Entregué a Manolo Prado las ideas, que le parecieron muy bien. Al Rey parecía que le gustaban esas ideas. Pero hay algo obvio: un mal discurso, si la prensa asegura que es muy bueno, agrada a quien lo pronuncia. La viceversa deja siempre un sabor amargo. Así que, además de trabajar en el texto, me dediqué a su parafernalia exterior. Me entrevisté con Pedro J. Ramírez y con Luis María Anson. El Rey remató la confección de su discurso, en el que acogía alguna de esas ideas. Ignoro cómo se tamiza, es decir, cuál es el procedimiento seguido, cómo el Gobierno controla esos textos, quién perfila definitivamente la redacción. Ni se lo pregunté al Rey ni él me hizo la menor confesión al respecto. El lunes 21 de diciembre, almorzando en casa de Paco Sitges, el Rey nos dio, dedicado y firmado, en tres ejemplares a Paco, a Manolo y a mí, el texto del discurso oficial, el cual guardo con enorme cariño.

A ambos directores de medios de comunicación social tan importantes en España como
ABC
y
El Mundo
les hice saber la novedad del discurso, que no solo residía en un «Europa sí, pero sin obsesiones ni precipitaciones», sino en algo sustancial y profundo: la conexión directa del Rey con la sociedad civil, de forma que la legitimidad última de la Corona arranca de la sociedad civil.

Antes de ese lunes, el nombre de Almansa se encontraba prácticamente cerrado. No fue fácil. Al contrario. Manolo Prado, al comprobar la frialdad del Rey cuando le mencioné el nombre de Almansa, sugirió otro alternativo: el marqués de Tamarón. Manolo organizó una cena en su casa sevillana, a la que asistimos su majestad y nosotros dos. En ella el Rey, sin siquiera recordar el nombre de Fernando, comenzó a exponer sus ideas sobre el candidato marqués de Tamarón, y se pronunció con reales elogios sobre la persona.
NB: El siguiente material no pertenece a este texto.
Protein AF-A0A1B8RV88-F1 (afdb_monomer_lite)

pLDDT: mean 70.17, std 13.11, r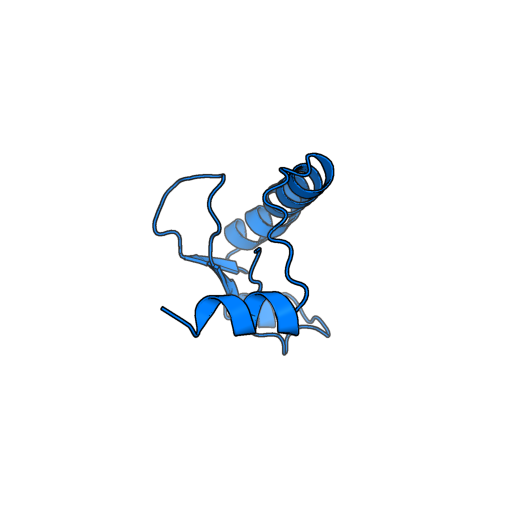ange [46.06, 88.81]

Radius of gyration: 17.08 Å; chains: 1; 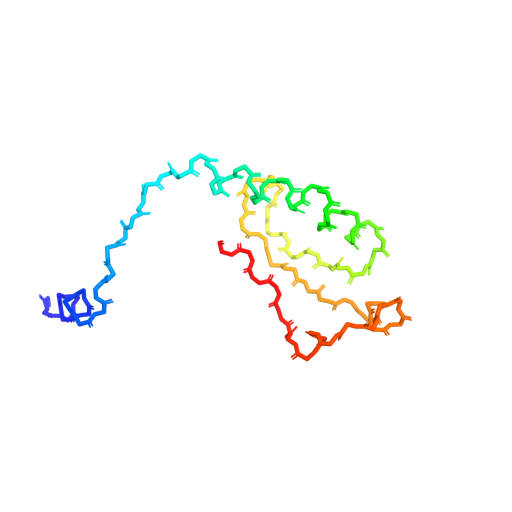bounding box: 49×31×31 Å

Foldseek 3Di:
DPDPVVVCVVPVDPPPPPPDVVVVVVLLCCCVVPVVVCVVVVQKDWDDPDPDPPDFIWIFGDPVVVVPDDDPCPVPGTDGPD

Structure (mmCIF, N/CA/C/O backbone):
data_AF-A0A1B8RV88-F1
#
_entry.id   AF-A0A1B8RV88-F1
#
loop_
_atom_site.group_PDB
_atom_site.id
_atom_site.type_symbol
_atom_site.label_atom_id
_atom_site.label_alt_id
_atom_site.label_comp_id
_atom_site.label_asym_id
_atom_site.label_entity_id
_atom_site.label_seq_id
_atom_site.pdbx_PDB_ins_code
_atom_site.Cartn_x
_atom_site.Cartn_y
_atom_site.Cartn_z
_atom_site.occupancy
_atom_site.B_iso_or_equiv
_atom_site.auth_seq_id
_atom_site.auth_comp_id
_atom_site.auth_asym_id
_atom_site.auth_atom_id
_atom_site.pdbx_PDB_model_num
ATOM 1 N N . MET A 1 1 ? 38.624 13.954 1.206 1.00 52.28 1 MET A N 1
ATOM 2 C CA . MET A 1 1 ? 38.307 13.592 -0.198 1.00 52.28 1 MET A CA 1
ATOM 3 C C . MET A 1 1 ? 38.800 12.177 -0.557 1.00 52.28 1 MET A C 1
ATOM 5 O O . MET A 1 1 ? 39.172 11.964 -1.699 1.00 52.28 1 MET A O 1
ATOM 9 N N . SER A 1 2 ? 38.785 11.195 0.364 1.00 54.16 2 SER A N 1
ATOM 10 C CA . SER A 1 2 ? 39.294 9.830 0.081 1.00 54.16 2 SER A CA 1
ATOM 11 C C . SER A 1 2 ? 38.299 8.692 0.339 1.00 54.16 2 SER A C 1
ATOM 13 O O . SER A 1 2 ? 38.551 7.576 -0.102 1.00 54.16 2 SER A O 1
ATOM 15 N N . ASP A 1 3 ? 37.155 8.953 0.981 1.00 55.91 3 ASP A N 1
ATOM 16 C CA . ASP A 1 3 ? 36.307 7.866 1.503 1.00 55.91 3 ASP A CA 1
ATOM 17 C C . ASP A 1 3 ? 35.169 7.443 0.556 1.00 55.91 3 ASP A C 1
ATOM 19 O O . ASP A 1 3 ? 34.611 6.361 0.708 1.00 55.91 3 ASP A O 1
ATOM 23 N N . GLN A 1 4 ? 34.840 8.246 -0.466 1.00 52.97 4 GLN A N 1
ATOM 24 C CA . GLN A 1 4 ? 33.798 7.889 -1.445 1.00 52.97 4 GLN A CA 1
ATOM 25 C C . GLN A 1 4 ? 34.266 6.829 -2.455 1.00 52.97 4 GLN A C 1
ATOM 27 O O . GLN A 1 4 ? 33.486 5.970 -2.861 1.00 52.97 4 GLN A O 1
ATOM 32 N N . VAL A 1 5 ? 35.551 6.836 -2.819 1.00 59.09 5 VAL A N 1
ATOM 33 C CA . VAL A 1 5 ? 36.099 5.917 -3.834 1.00 59.09 5 VAL A CA 1
ATOM 34 C C . VAL A 1 5 ? 36.222 4.489 -3.286 1.00 59.09 5 VAL A C 1
ATOM 36 O O . VAL A 1 5 ? 36.042 3.519 -4.019 1.00 59.09 5 VAL A O 1
ATOM 39 N N . ALA A 1 6 ? 36.467 4.350 -1.978 1.00 57.97 6 ALA A N 1
ATOM 40 C CA . ALA A 1 6 ? 36.578 3.052 -1.315 1.00 57.97 6 ALA A CA 1
ATOM 41 C C . ALA A 1 6 ? 35.251 2.277 -1.329 1.00 57.97 6 ALA A C 1
ATOM 43 O O . ALA A 1 6 ? 35.247 1.067 -1.541 1.00 57.97 6 ALA A O 1
ATOM 44 N N . CYS A 1 7 ? 34.125 2.977 -1.159 1.00 54.53 7 CYS A N 1
ATOM 45 C CA . CYS A 1 7 ? 32.803 2.355 -1.161 1.00 54.53 7 CYS A CA 1
ATOM 46 C C . CYS A 1 7 ? 32.405 1.871 -2.568 1.00 54.53 7 CYS A C 1
ATOM 48 O O . CYS A 1 7 ? 31.901 0.761 -2.721 1.00 54.53 7 CYS A O 1
ATOM 50 N N . SER A 1 8 ? 32.711 2.657 -3.607 1.00 51.12 8 SER A N 1
ATOM 51 C CA . SER A 1 8 ? 32.382 2.312 -4.998 1.00 51.12 8 SER A CA 1
ATOM 52 C C . SER A 1 8 ? 33.108 1.048 -5.481 1.00 51.12 8 SER A C 1
ATOM 54 O O . SER A 1 8 ? 32.488 0.159 -6.062 1.00 51.12 8 SER A O 1
ATOM 56 N N . THR A 1 9 ? 34.397 0.910 -5.158 1.00 67.38 9 THR A N 1
ATOM 57 C CA . THR A 1 9 ? 35.202 -0.256 -5.558 1.00 67.38 9 THR A CA 1
ATOM 58 C C . THR A 1 9 ? 34.845 -1.527 -4.784 1.00 67.38 9 THR A C 1
ATOM 60 O O . THR A 1 9 ? 34.901 -2.617 -5.347 1.00 67.38 9 THR A O 1
ATOM 63 N N . LEU A 1 10 ? 34.485 -1.417 -3.499 1.00 60.56 10 LEU A N 1
ATOM 64 C CA . LEU A 1 10 ? 34.216 -2.591 -2.658 1.00 60.56 10 LEU A CA 1
ATOM 65 C C . LEU A 1 10 ? 32.845 -3.226 -2.910 1.00 60.56 10 LEU A C 1
ATOM 67 O O . LEU A 1 10 ? 32.713 -4.437 -2.751 1.00 60.56 10 LEU A O 1
ATOM 71 N N . TYR A 1 11 ? 31.841 -2.438 -3.300 1.00 55.53 11 TYR A N 1
ATOM 72 C CA . TYR A 1 11 ? 30.468 -2.931 -3.438 1.00 55.53 11 TYR A CA 1
ATOM 73 C C . TYR A 1 11 ? 30.024 -3.202 -4.878 1.00 55.53 11 TYR A C 1
ATOM 75 O O . TYR A 1 11 ? 28.915 -3.694 -5.066 1.00 55.53 11 TYR A O 1
ATOM 83 N N . GLY A 1 12 ? 30.857 -2.920 -5.890 1.00 52.50 12 GLY A N 1
ATOM 84 C CA . GLY A 1 12 ? 30.515 -3.194 -7.294 1.00 52.50 12 GLY A CA 1
ATOM 85 C C . GLY A 1 12 ? 29.196 -2.547 -7.733 1.00 52.50 12 GLY A C 1
ATOM 86 O O . GLY A 1 12 ? 28.496 -3.077 -8.593 1.00 52.50 12 GLY A O 1
ATOM 87 N N . TRP A 1 13 ? 28.832 -1.432 -7.096 1.00 46.06 13 TRP A N 1
ATOM 88 C CA . TRP A 1 13 ? 27.613 -0.691 -7.376 1.00 46.06 13 TRP A CA 1
ATOM 89 C C . TRP A 1 13 ? 27.878 0.217 -8.573 1.00 46.06 13 TRP A C 1
ATOM 91 O O . TRP A 1 13 ? 28.325 1.353 -8.416 1.00 46.06 13 TRP A O 1
ATOM 101 N N . GLU A 1 14 ? 27.627 -0.288 -9.780 1.00 49.75 14 GLU A N 1
ATOM 102 C CA . GLU A 1 14 ? 27.260 0.624 -10.855 1.00 49.75 14 GLU A CA 1
ATOM 103 C C . GLU A 1 14 ? 25.847 1.102 -10.554 1.00 49.75 14 GLU A C 1
ATOM 105 O O . GLU A 1 14 ? 24.884 0.334 -10.618 1.00 49.75 14 GLU A O 1
ATOM 110 N N . GLU A 1 15 ? 25.743 2.376 -10.189 1.00 53.41 15 GLU A N 1
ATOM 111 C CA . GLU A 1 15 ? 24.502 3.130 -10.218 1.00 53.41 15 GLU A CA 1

Manolo asistía al discurso real con muestras inequívocas de complacencia. Yo sentí que las opciones de Almansa se difuminaban en la noche sevillana, porque una vez que el Rey se pronuncia resulta prácticamente imposible dar marcha atrás. Bueno —pensé—, quizá me evite complicaciones. En aquellos instantes no podía imaginar hasta qué punto ese pensamiento revestía realidad cubierta de lacerante crudeza.
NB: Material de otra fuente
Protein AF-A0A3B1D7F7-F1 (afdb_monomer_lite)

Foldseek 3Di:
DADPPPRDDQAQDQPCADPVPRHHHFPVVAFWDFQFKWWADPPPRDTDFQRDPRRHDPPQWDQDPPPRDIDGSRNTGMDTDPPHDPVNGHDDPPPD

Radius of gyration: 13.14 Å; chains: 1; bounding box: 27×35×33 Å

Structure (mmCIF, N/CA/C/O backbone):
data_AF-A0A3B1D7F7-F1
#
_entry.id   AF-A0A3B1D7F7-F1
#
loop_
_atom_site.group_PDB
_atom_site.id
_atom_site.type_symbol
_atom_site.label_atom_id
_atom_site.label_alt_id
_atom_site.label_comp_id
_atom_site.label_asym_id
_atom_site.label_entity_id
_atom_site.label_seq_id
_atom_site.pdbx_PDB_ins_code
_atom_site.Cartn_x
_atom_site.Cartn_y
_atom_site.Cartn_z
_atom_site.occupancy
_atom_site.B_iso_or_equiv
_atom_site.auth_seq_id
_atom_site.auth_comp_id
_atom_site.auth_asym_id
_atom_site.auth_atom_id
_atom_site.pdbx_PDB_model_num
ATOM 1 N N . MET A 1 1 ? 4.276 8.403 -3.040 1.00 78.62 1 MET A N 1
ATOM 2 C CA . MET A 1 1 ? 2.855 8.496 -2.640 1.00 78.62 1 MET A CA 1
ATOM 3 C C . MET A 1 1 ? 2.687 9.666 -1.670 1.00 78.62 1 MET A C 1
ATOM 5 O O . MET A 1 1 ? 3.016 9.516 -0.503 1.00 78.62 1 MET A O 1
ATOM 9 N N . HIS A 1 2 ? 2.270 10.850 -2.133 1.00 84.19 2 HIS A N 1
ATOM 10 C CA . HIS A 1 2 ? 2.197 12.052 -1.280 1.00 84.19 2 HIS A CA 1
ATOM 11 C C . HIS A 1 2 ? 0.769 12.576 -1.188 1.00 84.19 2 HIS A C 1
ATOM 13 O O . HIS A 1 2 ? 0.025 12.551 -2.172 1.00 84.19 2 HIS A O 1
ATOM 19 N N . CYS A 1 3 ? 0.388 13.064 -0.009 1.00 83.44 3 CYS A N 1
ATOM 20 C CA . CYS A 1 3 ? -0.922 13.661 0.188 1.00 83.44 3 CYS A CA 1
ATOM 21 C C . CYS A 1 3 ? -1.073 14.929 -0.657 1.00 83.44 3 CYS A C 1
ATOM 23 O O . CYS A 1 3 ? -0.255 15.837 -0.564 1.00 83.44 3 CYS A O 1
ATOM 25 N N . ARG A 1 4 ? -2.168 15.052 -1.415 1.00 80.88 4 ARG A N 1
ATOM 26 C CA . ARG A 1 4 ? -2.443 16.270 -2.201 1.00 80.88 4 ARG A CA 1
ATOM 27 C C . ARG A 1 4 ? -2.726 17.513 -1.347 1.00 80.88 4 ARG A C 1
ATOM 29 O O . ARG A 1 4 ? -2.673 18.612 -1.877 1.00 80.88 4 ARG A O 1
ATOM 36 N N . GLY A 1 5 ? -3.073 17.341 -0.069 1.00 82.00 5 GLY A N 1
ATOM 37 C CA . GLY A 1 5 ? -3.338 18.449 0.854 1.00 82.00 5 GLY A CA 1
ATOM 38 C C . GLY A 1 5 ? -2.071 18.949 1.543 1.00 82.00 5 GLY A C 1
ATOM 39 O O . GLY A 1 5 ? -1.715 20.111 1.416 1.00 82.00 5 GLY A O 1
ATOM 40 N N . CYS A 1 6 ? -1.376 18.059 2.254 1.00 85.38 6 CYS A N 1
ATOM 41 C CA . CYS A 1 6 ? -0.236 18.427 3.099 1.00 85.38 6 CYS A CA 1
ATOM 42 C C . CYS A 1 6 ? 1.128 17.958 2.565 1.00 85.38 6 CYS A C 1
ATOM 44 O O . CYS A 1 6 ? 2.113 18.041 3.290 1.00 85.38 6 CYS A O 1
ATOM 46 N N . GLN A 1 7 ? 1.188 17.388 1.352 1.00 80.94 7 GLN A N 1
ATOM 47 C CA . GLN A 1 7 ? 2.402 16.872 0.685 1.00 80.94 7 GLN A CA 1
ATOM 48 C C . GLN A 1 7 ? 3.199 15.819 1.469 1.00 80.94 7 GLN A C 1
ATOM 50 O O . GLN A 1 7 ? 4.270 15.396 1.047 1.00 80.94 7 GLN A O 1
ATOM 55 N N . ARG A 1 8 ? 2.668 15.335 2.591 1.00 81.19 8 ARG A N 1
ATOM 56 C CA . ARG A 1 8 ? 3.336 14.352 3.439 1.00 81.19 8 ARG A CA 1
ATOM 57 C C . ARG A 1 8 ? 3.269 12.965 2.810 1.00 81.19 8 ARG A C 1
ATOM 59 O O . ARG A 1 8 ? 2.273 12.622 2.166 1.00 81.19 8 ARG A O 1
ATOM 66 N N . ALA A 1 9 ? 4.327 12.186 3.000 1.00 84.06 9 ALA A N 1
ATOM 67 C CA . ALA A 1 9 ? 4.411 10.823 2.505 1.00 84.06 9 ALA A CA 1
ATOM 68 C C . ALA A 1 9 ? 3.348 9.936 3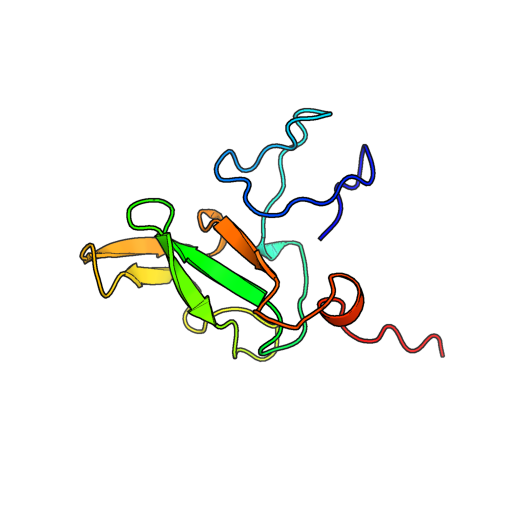.175 1.00 84.06 9 ALA A C 1
ATOM 70 O O . ALA A 1 9 ? 3.170 9.977 4.394 1.00 84.06 9 ALA A O 1
ATOM 71 N N . LEU A 1 10 ? 2.612 9.171 2.367 1.00 85.19 10 LEU A N 1
ATOM 72 C CA . LEU A 1 10 ? 1.468 8.362 2.797 1.00 85.19 10 LEU A CA 1
ATOM 73 C C . LEU A 1 10 ? 1.817 6.867 2.896 1.00 85.19 10 LEU A C 1
ATOM 75 O O . LEU A 1 10 ? 1.059 6.015 2.442 1.00 85.19 10 LEU A O 1
ATOM 79 N N . TRP A 1 11 ? 2.979 6.542 3.458 1.00 87.62 11 TRP A N 1
ATOM 80 C CA . TRP A 1 11 ? 3.434 5.156 3.628 1.00 87.62 11 TRP A CA 1
ATOM 81 C C . TRP A 1 11 ? 3.100 4.627 5.018 1.00 87.62 11 TRP A C 1
ATOM 83 O O . TRP A 1 11 ? 3.073 5.394 5.979 1.00 87.62 11 TRP A O 1
ATOM 93 N N . LYS A 1 12 ? 2.901 3.310 5.140 1.00 85.94 12 LYS A N 1
ATOM 94 C CA . LYS A 1 12 ? 2.598 2.629 6.413 1.00 85.94 12 LYS A CA 1
ATOM 95 C C . LYS A 1 12 ? 1.322 3.134 7.111 1.00 85.94 12 LYS A C 1
ATOM 97 O O . LYS A 1 12 ? 1.198 3.037 8.328 1.00 85.94 12 LYS A O 1
ATOM 102 N N . ILE A 1 13 ? 0.360 3.668 6.354 1.00 85.94 13 ILE A N 1
ATOM 103 C CA . ILE A 1 13 ? -0.912 4.170 6.892 1.00 85.94 13 ILE A CA 1
ATOM 104 C C . ILE A 1 13 ? -2.032 3.170 6.592 1.00 85.94 13 ILE A C 1
ATOM 106 O O . ILE A 1 13 ? -2.451 3.034 5.447 1.00 85.94 13 ILE A O 1
ATOM 110 N N . ALA A 1 14 ? -2.557 2.524 7.635 1.00 83.75 14 ALA A N 1
ATOM 111 C CA . ALA A 1 14 ? -3.717 1.630 7.534 1.00 83.75 14 ALA A CA 1
ATOM 112 C C . ALA A 1 14 ? -5.065 2.370 7.557 1.00 83.75 14 ALA A C 1
ATOM 114 O O . ALA A 1 14 ? -6.060 1.872 7.043 1.00 83.75 14 ALA A O 1
ATOM 115 N N . ALA A 1 15 ? -5.100 3.580 8.122 1.00 82.56 15 ALA A N 1
ATOM 116 C CA . ALA A 1 15 ? -6.334 4.340 8.316 1.00 82.56 15 ALA A CA 1
ATOM 117 C C . ALA A 1 15 ? -6.951 4.890 7.012 1.00 82.56 15 ALA A C 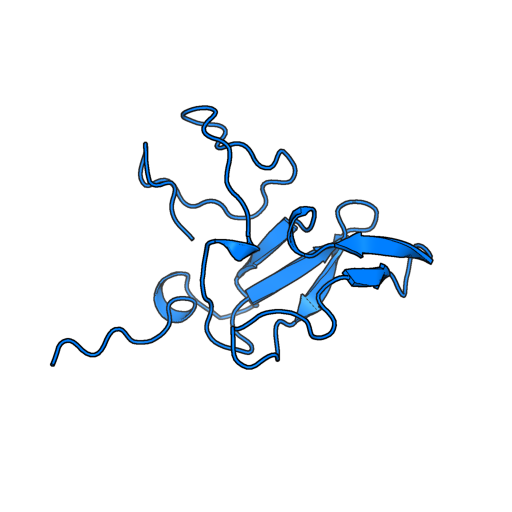1
ATOM 119 O O . ALA A 1 15 ? -8.021 5.485 7.067 1.00 82.56 15 ALA A O 1
ATOM 120 N N . ARG A 1 16 ? -6.285 4.745 5.848 1.00 84.62 16 ARG A N 1
ATOM 121 C CA . ARG A 1 16 ? -6.681 5.346 4.546 1.00 84.62 16 ARG A CA 1
ATOM 122 C C . ARG A 1 16 ? -6.966 6.855 4.601 1.00 84.62 16 ARG A C 1
ATOM 124 O O . ARG A 1 16 ? -7.580 7.437 3.710 1.00 84.62 16 ARG A O 1
ATOM 131 N N . GLN A 1 17 ? -6.484 7.501 5.653 1.00 87.69 17 GLN A N 1
ATOM 132 C CA . GLN A 1 17 ? -6.640 8.914 5.935 1.00 87.69 17 GLN A CA 1
ATOM 133 C C . GLN A 1 17 ? -5.277 9.477 6.275 1.00 87.69 17 GLN A C 1
ATOM 135 O O . GLN A 1 17 ? -4.474 8.851 6.971 1.00 87.69 17 GLN A O 1
ATOM 140 N N . CYS A 1 18 ? -4.982 10.656 5.744 1.00 86.31 18 CYS A N 1
ATOM 141 C CA . CYS A 1 18 ? -3.731 11.308 6.064 1.00 86.31 18 CYS A CA 1
ATOM 142 C C . CYS A 1 18 ? -3.739 11.732 7.543 1.00 86.31 18 CYS A C 1
ATOM 144 O O . CYS A 1 18 ? -4.536 12.594 7.896 1.00 86.31 18 CYS A O 1
ATOM 146 N N . PRO A 1 19 ? -2.809 11.266 8.394 1.00 84.56 19 PRO A N 1
ATOM 147 C CA . PRO A 1 19 ? -2.796 11.619 9.818 1.00 84.56 19 PRO A CA 1
ATOM 148 C C . PRO A 1 19 ? -2.547 13.113 10.075 1.00 84.56 19 PRO A C 1
ATOM 150 O O . PRO A 1 19 ? -2.691 13.585 11.194 1.00 84.56 19 PRO A O 1
ATOM 153 N N . SER A 1 20 ? -2.129 13.864 9.051 1.00 85.62 20 SER A N 1
ATOM 154 C CA . SER A 1 20 ? -1.833 15.292 9.167 1.00 85.62 20 SER A CA 1
ATOM 155 C C . SER A 1 20 ? -2.976 16.203 8.724 1.00 85.62 20 SER A C 1
ATOM 157 O O . SER A 1 20 ? -3.008 17.351 9.146 1.00 85.62 20 SER A O 1
ATOM 159 N N . CYS A 1 21 ? -3.851 15.753 7.822 1.00 88.44 21 CYS A N 1
ATOM 160 C CA . CYS A 1 21 ? -4.919 16.594 7.263 1.00 88.44 21 CYS A CA 1
ATOM 161 C C . CYS A 1 21 ? -6.261 15.868 7.119 1.00 88.44 21 CYS A C 1
ATOM 163 O O . CYS A 1 21 ? -7.165 16.391 6.477 1.00 88.44 21 CYS A O 1
ATOM 165 N N . ASP A 1 22 ? -6.354 14.645 7.642 1.00 87.19 22 ASP A N 1
ATOM 166 C CA . ASP A 1 22 ? -7.503 13.733 7.618 1.00 87.19 22 ASP A CA 1
ATOM 167 C C . ASP A 1 22 ? -8.058 13.386 6.226 1.00 87.19 22 ASP A C 1
ATOM 169 O O . ASP A 1 22 ? -9.031 12.652 6.075 1.00 87.19 22 ASP A O 1
ATOM 173 N N . ARG A 1 23 ? -7.416 13.876 5.159 1.00 86.56 23 ARG A N 1
ATOM 174 C CA . ARG A 1 23 ? -7.903 13.672 3.799 1.00 86.56 23 ARG A CA 1
ATOM 175 C C . ARG A 1 23 ? -7.887 12.177 3.456 1.00 86.56 23 ARG A C 1
ATOM 177 O O . ARG A 1 23 ? -6.818 11.558 3.570 1.00 86.56 23 ARG A O 1
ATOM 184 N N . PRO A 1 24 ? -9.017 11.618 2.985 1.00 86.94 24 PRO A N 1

Culminada la cena, acudimos a tomar una copa al despacho de Manolo. No recuerdo muy bien por qué pero en un momento dado el Rey pidió a su amigo, con esas maneras especiales que solo resultan tolerables en un monarca, que si, a pesar de ser el anfitrión, podía cedernos un trozo de soledad en su propia casa. Manolo, por supuesto, se ausentó y aprovechó el Rey el momento para preguntarme mi opinión sobre Tamarón.

—No tengo la menor idea, señor, no le conozco y no puedo emitir ningún juicio sobre él, pero si vuestra majestad lo propone, lo acepto encantado. Bueno, mejor dicho, yo no tengo nada que aceptar diferente a la decisión que tome vuestra majestad, que es el único con capacidad para decidir. Ocurre que, obviamente, si fuera Almansa, las posibilidades de colaborar con vuestra majestad serían mucho más fluidas, más fáciles, porque se trata de alguien a quien conozco desde hace muchísimos años.

El Rey permaneció en silencio. Seguí con mi discurso.

—En este punto, señor, quiero enfatizar. No tengo ni por asomo la menor intención, digan lo que digan, de dedicarme a la política.

El Rey rompió su silencio para decirme que a su juicio las cosas estaban bien como estaban, sin más precisiones, y pidió que entrara de nuevo Manolo Prado en el despacho.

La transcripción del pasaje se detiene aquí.